The most recent Dietary Guidelines for Americans specifically addressed caffeine intake in the form of coffee. Luckily for avid coffee drinkers, it turns out that three to five, 8 fl oz cups per day was shown to be safe. But the catch? Those three to five cups of coffee must be equivalent to 400mg of caffeine.
Note: These recommendations are for healthy adults, not children, teens, pregnant or lactating women, or those with a chronic condition that may make them more sensitive to caffeine. Whew – got it?
Some methods for brewing coffee result in a higher caffeine content, so you can’t be guaranteed that your cups is within this range.

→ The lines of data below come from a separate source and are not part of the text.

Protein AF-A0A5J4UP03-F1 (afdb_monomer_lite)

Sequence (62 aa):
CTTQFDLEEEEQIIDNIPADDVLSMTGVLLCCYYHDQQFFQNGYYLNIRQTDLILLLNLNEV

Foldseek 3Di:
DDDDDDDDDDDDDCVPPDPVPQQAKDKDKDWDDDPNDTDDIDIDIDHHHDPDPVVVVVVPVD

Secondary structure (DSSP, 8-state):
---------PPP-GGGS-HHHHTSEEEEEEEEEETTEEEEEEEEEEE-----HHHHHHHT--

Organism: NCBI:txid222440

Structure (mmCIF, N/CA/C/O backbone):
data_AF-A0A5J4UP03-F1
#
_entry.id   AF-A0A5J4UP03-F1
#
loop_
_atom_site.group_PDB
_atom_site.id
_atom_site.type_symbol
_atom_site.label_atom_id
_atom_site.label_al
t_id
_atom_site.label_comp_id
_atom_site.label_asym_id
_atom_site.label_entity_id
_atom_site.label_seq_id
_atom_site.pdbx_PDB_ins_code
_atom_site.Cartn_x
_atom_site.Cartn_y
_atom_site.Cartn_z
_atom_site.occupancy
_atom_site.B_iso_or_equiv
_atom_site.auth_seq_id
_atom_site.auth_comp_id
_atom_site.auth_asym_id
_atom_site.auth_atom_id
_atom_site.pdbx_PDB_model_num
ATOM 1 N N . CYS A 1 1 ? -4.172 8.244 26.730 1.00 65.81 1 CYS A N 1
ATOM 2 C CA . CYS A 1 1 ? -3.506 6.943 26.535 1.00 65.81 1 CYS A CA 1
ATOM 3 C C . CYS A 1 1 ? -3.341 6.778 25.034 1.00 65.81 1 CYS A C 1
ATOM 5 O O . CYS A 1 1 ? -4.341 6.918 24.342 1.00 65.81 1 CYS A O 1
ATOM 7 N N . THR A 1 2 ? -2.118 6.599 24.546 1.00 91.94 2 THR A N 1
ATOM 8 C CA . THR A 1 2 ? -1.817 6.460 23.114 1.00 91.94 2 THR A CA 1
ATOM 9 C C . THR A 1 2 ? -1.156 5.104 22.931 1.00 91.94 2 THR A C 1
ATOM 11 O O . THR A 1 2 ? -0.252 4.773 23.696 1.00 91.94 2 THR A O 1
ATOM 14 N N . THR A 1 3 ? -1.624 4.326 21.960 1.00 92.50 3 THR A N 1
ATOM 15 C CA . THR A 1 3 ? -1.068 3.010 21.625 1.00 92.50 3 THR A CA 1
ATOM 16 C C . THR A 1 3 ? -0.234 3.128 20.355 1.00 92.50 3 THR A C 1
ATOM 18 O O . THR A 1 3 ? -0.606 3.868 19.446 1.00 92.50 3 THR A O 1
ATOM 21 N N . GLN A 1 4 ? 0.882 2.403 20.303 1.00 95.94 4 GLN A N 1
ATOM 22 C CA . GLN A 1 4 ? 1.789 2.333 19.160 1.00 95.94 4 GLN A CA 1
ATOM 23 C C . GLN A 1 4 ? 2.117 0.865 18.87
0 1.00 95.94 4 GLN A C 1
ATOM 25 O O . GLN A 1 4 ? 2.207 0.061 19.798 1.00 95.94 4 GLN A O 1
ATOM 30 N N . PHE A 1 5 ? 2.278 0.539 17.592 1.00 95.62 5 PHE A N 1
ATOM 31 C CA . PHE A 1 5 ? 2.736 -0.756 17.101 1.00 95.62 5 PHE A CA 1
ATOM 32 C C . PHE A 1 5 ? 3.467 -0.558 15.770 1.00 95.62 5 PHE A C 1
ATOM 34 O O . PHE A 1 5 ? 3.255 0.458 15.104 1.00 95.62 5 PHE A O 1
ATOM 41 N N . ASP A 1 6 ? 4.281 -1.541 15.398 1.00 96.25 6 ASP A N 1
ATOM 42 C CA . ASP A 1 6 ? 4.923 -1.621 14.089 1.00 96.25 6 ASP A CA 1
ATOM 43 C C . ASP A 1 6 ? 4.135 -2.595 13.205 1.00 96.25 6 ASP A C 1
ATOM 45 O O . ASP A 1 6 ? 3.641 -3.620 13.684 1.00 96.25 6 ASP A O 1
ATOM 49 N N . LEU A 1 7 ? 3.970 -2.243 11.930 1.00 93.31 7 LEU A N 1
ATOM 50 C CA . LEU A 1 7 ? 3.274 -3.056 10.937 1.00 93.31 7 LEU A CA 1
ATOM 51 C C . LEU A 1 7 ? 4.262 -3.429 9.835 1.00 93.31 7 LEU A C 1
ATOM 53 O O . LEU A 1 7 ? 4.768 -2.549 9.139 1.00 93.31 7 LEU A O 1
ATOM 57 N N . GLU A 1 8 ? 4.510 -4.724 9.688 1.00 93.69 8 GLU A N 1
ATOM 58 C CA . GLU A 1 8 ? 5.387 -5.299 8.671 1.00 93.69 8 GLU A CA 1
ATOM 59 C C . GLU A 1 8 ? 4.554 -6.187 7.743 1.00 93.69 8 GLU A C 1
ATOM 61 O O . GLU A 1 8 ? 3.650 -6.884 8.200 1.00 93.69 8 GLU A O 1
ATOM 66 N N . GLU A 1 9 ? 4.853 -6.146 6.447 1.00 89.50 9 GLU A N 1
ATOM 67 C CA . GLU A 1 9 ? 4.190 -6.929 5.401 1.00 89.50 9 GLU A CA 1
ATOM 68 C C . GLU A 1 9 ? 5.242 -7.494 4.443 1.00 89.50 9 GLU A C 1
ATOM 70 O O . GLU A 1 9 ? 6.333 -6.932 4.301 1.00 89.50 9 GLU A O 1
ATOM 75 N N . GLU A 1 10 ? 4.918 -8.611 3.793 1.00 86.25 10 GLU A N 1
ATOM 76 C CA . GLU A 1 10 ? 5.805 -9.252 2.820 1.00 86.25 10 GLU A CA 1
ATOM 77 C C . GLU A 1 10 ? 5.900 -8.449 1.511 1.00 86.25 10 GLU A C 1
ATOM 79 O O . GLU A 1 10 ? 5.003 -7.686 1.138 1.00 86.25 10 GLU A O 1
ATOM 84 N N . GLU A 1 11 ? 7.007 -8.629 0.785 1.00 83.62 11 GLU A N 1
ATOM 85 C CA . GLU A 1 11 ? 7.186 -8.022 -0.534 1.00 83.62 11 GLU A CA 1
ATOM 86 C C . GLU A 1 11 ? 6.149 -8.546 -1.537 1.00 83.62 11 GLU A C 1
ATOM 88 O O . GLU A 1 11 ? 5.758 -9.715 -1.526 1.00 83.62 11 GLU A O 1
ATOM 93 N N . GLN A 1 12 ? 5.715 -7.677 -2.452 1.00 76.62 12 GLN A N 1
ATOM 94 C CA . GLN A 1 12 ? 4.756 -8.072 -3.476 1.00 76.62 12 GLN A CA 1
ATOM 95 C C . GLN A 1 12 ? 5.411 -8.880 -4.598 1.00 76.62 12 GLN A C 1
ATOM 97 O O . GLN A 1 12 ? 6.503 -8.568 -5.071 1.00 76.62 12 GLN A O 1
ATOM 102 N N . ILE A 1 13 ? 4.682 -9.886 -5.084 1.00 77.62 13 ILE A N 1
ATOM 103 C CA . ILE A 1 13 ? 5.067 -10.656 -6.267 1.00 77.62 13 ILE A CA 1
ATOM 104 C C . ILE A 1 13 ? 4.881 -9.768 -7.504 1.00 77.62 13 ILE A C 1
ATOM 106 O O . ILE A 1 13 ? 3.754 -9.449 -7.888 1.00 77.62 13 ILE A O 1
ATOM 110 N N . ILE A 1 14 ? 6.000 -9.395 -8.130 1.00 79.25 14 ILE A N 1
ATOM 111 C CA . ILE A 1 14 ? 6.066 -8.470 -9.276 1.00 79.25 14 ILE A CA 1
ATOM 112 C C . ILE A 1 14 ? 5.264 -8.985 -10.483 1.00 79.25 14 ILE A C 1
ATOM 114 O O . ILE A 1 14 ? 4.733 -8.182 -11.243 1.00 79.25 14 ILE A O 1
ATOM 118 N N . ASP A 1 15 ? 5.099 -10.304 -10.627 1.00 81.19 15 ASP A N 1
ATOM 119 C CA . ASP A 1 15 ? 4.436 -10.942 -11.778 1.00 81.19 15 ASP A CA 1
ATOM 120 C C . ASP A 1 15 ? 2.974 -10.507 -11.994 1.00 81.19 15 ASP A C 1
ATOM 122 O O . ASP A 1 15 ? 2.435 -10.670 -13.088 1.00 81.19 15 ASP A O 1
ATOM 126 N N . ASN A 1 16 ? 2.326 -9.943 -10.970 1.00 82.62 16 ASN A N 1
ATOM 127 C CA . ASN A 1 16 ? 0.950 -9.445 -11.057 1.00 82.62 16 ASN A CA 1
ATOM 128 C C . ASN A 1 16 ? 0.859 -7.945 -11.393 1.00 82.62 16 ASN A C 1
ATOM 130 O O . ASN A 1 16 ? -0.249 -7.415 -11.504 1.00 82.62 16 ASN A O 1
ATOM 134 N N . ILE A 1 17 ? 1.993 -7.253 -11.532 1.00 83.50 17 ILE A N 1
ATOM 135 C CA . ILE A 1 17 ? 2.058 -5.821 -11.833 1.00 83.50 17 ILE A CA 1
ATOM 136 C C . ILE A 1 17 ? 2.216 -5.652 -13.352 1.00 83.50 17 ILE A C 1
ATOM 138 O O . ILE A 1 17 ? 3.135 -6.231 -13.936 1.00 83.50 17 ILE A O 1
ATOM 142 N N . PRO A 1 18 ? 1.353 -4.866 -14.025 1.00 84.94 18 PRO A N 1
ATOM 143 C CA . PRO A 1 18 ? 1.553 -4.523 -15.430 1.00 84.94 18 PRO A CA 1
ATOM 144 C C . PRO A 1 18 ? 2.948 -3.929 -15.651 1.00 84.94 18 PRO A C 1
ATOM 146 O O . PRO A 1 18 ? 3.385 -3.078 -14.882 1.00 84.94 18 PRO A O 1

What Does the Research Show?
Some studies have shown that moderate intake of coffee may be protective against cardiovascular disease. Other studies have shown that drinking coffee is associated with a lower risk for developing type 2 diabetes.

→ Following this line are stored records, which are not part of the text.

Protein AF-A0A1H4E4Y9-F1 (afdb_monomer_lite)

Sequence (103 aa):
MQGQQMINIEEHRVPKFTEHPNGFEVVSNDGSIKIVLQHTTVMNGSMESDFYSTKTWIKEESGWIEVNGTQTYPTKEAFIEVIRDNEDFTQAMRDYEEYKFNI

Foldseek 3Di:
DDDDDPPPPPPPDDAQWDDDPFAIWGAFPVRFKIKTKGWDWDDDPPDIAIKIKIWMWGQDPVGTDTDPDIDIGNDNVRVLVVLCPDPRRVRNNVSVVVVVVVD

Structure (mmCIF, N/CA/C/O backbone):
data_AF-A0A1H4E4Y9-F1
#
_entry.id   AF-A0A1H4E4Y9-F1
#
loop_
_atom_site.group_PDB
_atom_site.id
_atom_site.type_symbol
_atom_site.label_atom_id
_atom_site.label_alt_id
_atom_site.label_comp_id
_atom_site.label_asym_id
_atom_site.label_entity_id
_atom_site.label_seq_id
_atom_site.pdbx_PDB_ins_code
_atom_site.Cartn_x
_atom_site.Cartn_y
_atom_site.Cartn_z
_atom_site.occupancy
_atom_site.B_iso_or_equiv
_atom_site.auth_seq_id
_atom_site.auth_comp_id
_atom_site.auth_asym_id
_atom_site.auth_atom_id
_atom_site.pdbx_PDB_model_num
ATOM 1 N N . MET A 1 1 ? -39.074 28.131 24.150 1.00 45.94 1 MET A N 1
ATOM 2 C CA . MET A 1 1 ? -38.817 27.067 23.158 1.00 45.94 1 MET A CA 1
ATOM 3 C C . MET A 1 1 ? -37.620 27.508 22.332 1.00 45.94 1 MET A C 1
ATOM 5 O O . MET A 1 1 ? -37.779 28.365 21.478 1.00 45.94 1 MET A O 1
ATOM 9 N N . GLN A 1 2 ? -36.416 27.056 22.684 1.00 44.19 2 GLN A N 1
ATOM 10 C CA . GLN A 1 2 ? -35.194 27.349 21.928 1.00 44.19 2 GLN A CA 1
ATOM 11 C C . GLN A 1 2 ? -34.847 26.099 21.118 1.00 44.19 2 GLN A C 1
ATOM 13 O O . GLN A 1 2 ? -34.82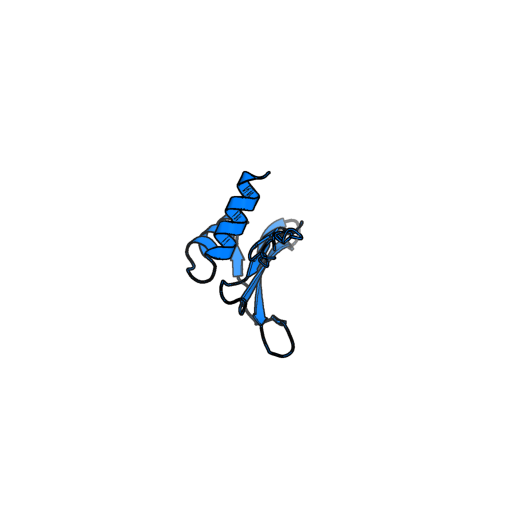2 25.000 21.669 1.00 44.19 2 GLN A O 1
ATOM 18 N N . GLY A 1 3 ? -34.707 26.277 19.804 1.00 45.28 3 GLY A N 1
ATOM 19 C CA . GLY A 1 3 ? -34.481 25.202 18.846 1.00 45.28 3 GLY A CA 1
ATOM 20 C C . GLY A 1 3 ? -33.149 24.507 19.093 1.00 45.28 3 GLY A C 1
ATOM 21 O O . GLY A 1 3 ? -32.123 25.160 19.270 1.00 45.28 3 GLY A O 1
ATOM 22 N N . GLN A 1 4 ? -33.181 23.178 19.105 1.00 48.41 4 GLN A N 1
ATOM 23 C CA . GLN A 1 4 ? -31.982 22.355 19.061 1.00 48.41 4 GLN A CA 1
ATOM 24 C C . GLN A 1 4 ? -31.355 22.506 17.675 1.00 48.41 4 GLN A C 1
ATOM 26 O O . GLN A 1 4 ? -31.942 22.128 16.662 1.00 48.41 4 GLN A O 1
ATOM 31 N N . GLN A 1 5 ? -30.170 23.106 17.637 1.00 54.00 5 GLN A N 1
ATOM 32 C CA . GLN A 1 5 ? -29.318 23.137 16.461 1.00 54.00 5 GLN A CA 1
ATOM 33 C C . GLN A 1 5 ? -28.812 21.703 16.246 1.00 54.00 5 GLN A C 1
ATOM 35 O O . GLN A 1 5 ? -28.072 21.176 17.074 1.00 54.00 5 GLN A O 1
ATOM 40 N N . MET A 1 6 ? -29.281 21.042 15.185 1.00 52.00 6 MET A N 1
ATOM 41 C CA . MET A 1 6 ? -28.765 19.737 14.773 1.00 52.00 6 MET A CA 1
ATOM 42 C C . MET A 1 6 ? -27.311 19.927 14.350 1.00 52.00 6 MET A C 1
ATOM 44 O O . MET A 1 6 ? -27.027 20.553 13.330 1.00 52.00 6 MET A O 1
ATOM 48 N N . ILE A 1 7 ? -26.390 19.441 15.173 1.00 54.62 7 ILE A N 1
ATOM 49 C CA . ILE A 1 7 ? -24.980 19.360 14.820 1.00 54.62 7 ILE A CA 1
ATOM 50 C C . ILE A 1 7 ? -24.891 18.213 13.811 1.00 54.62 7 ILE A C 1
ATOM 52 O O . ILE A 1 7 ? -25.008 17.051 14.195 1.00 54.62 7 ILE A O 1
ATOM 56 N N . ASN A 1 8 ? -24.750 18.533 12.522 1.00 48.69 8 ASN A N 1
ATOM 57 C CA . ASN A 1 8 ? -24.293 17.564 11.529 1.00 48.69 8 ASN A CA 1
ATOM 58 C C . ASN A 1 8 ? -22.855 17.213 11.911 1.00 48.69 8 ASN A C 1
ATOM 60 O O . ASN A 1 8 ? -21.916 17.928 11.569 1.00 48.69 8 ASN A O 1
ATOM 64 N N . ILE A 1 9 ? -22.693 16.157 12.700 1.00 56.62 9 ILE A N 1
ATOM 65 C CA . ILE A 1 9 ? -21.393 15.545 12.915 1.00 56.62 9 ILE A CA 1
ATOM 66 C C . ILE A 1 9 ? -21.119 14.799 11.611 1.00 56.62 9 ILE A C 1
ATOM 68 O O . ILE A 1 9 ? -21.611 13.691 11.422 1.00 56.62 9 ILE A O 1
ATOM 72 N N . GLU A 1 10 ? -20.419 15.434 10.671 1.00 57.12 10 GLU A N 1
ATOM 73 C CA . GLU A 1 10 ? -19.761 14.680 9.609 1.00 57.12 10 GLU A CA 1
ATOM 74 C C . GLU A 1 10 ? -18.831 13.694 10.320 1.00 57.12 10 GLU A C 1
ATOM 76 O O . GLU A 1 10 ? -17.854 14.101 10.962 1.00 57.12 10 GLU A O 1
ATOM 81 N N . GLU A 1 11 ? -19.197 12.408 10.305 1.00 57.28 11 GLU A N 1
ATOM 82 C CA . GLU A 1 11 ? -18.321 11.328 10.741 1.00 57.28 11 GLU A CA 1
ATOM 83 C C . GLU A 1 11 ? -17.000 11.516 10.001 1.00 57.28 11 GLU A C 1
ATOM 85 O O . GLU A 1 11 ? -16.913 11.304 8.792 1.00 57.28 11 GLU A O 1
ATOM 90 N N . HIS A 1 12 ? -15.975 11.975 10.720 1.00 61.00 12 HIS A N 1
ATOM 91 C CA . HIS A 1 12 ? -14.621 12.073 10.200 1.00 61.00 12 HIS A CA 1
ATOM 92 C C . HIS A 1 12 ? -14.112 10.645 10.005 1.00 61.00 12 HIS A C 1
ATOM 94 O O . HIS A 1 12 ? -13.419 10.092 10.861 1.00 61.00 12 HIS A O 1
ATOM 100 N N . ARG A 1 13 ? -14.511 10.009 8.899 1.00 80.06 13 ARG A N 1
ATOM 101 C CA . ARG A 1 13 ? -13.977 8.708 8.514 1.00 80.06 13 ARG A CA 1
ATOM 102 C C . ARG A 1 13 ? -12.511 8.923 8.148 1.00 80.06 13 ARG A C 1
ATOM 104 O O . ARG A 1 13 ? -12.181 9.792 7.343 1.00 80.06 13 ARG A O 1
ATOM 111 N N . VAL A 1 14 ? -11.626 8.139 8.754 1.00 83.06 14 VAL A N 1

And, since coffee is a source of antioxidants, those antioxidants can play a role in the reduction of chronic inflammation which can be protective against certain chronic diseases. So, if you are a coffee drinker then there is a lot of celebrate!
Does Caffeine Cause Dehydration?
Yes and no.
Up to 400mg of caffeine (or approximately 4 cups of coffee brewed with 100mg caffeine each) will not contribute to dehydration. This can put your mind at ease for reaching for a cup of freshly brewed coffee first thing in the morning instead of a glass of water (although hydrating with water is a must!).
Anything beyond 400-500mg of caffeine has the potential to have a diuretic effect which can contribute to dehydration. This is one great excuse to double-fist (coffee and water, of course) before 9am.
Sugar, Fat, and Everything Else Added to Your Coffee
The basics are this: choose a beverage that tastes good to you and that you enjoy, but with as little added sugar and saturated fat as possible.
Many of the national coffee chains have coffee beverages with extreme amounts of added sugar which puts them well beyond the amount found in a typical soda. For example, one Venti Iced Caramel Frappucino at Starbucks has 57g of sugar, the majority of which are added. If you compare that to the fact that women should be aiming for no more than 24g of added sugar per day and men no more than 36g that is well over the mark in your morning beverage alone.
Beverages with added saturated fat should also be considered in the total amount of saturated fat to be eaten throughout the day. That same beverage contains 10g of saturated fat if prepared with whole milk which is about half of the daily recommended intake.
The bottom line: enjoy your coffee, but do so without the additives. Just find a good cup of coffee and I promise you won’t need all the sugar and saturated fat!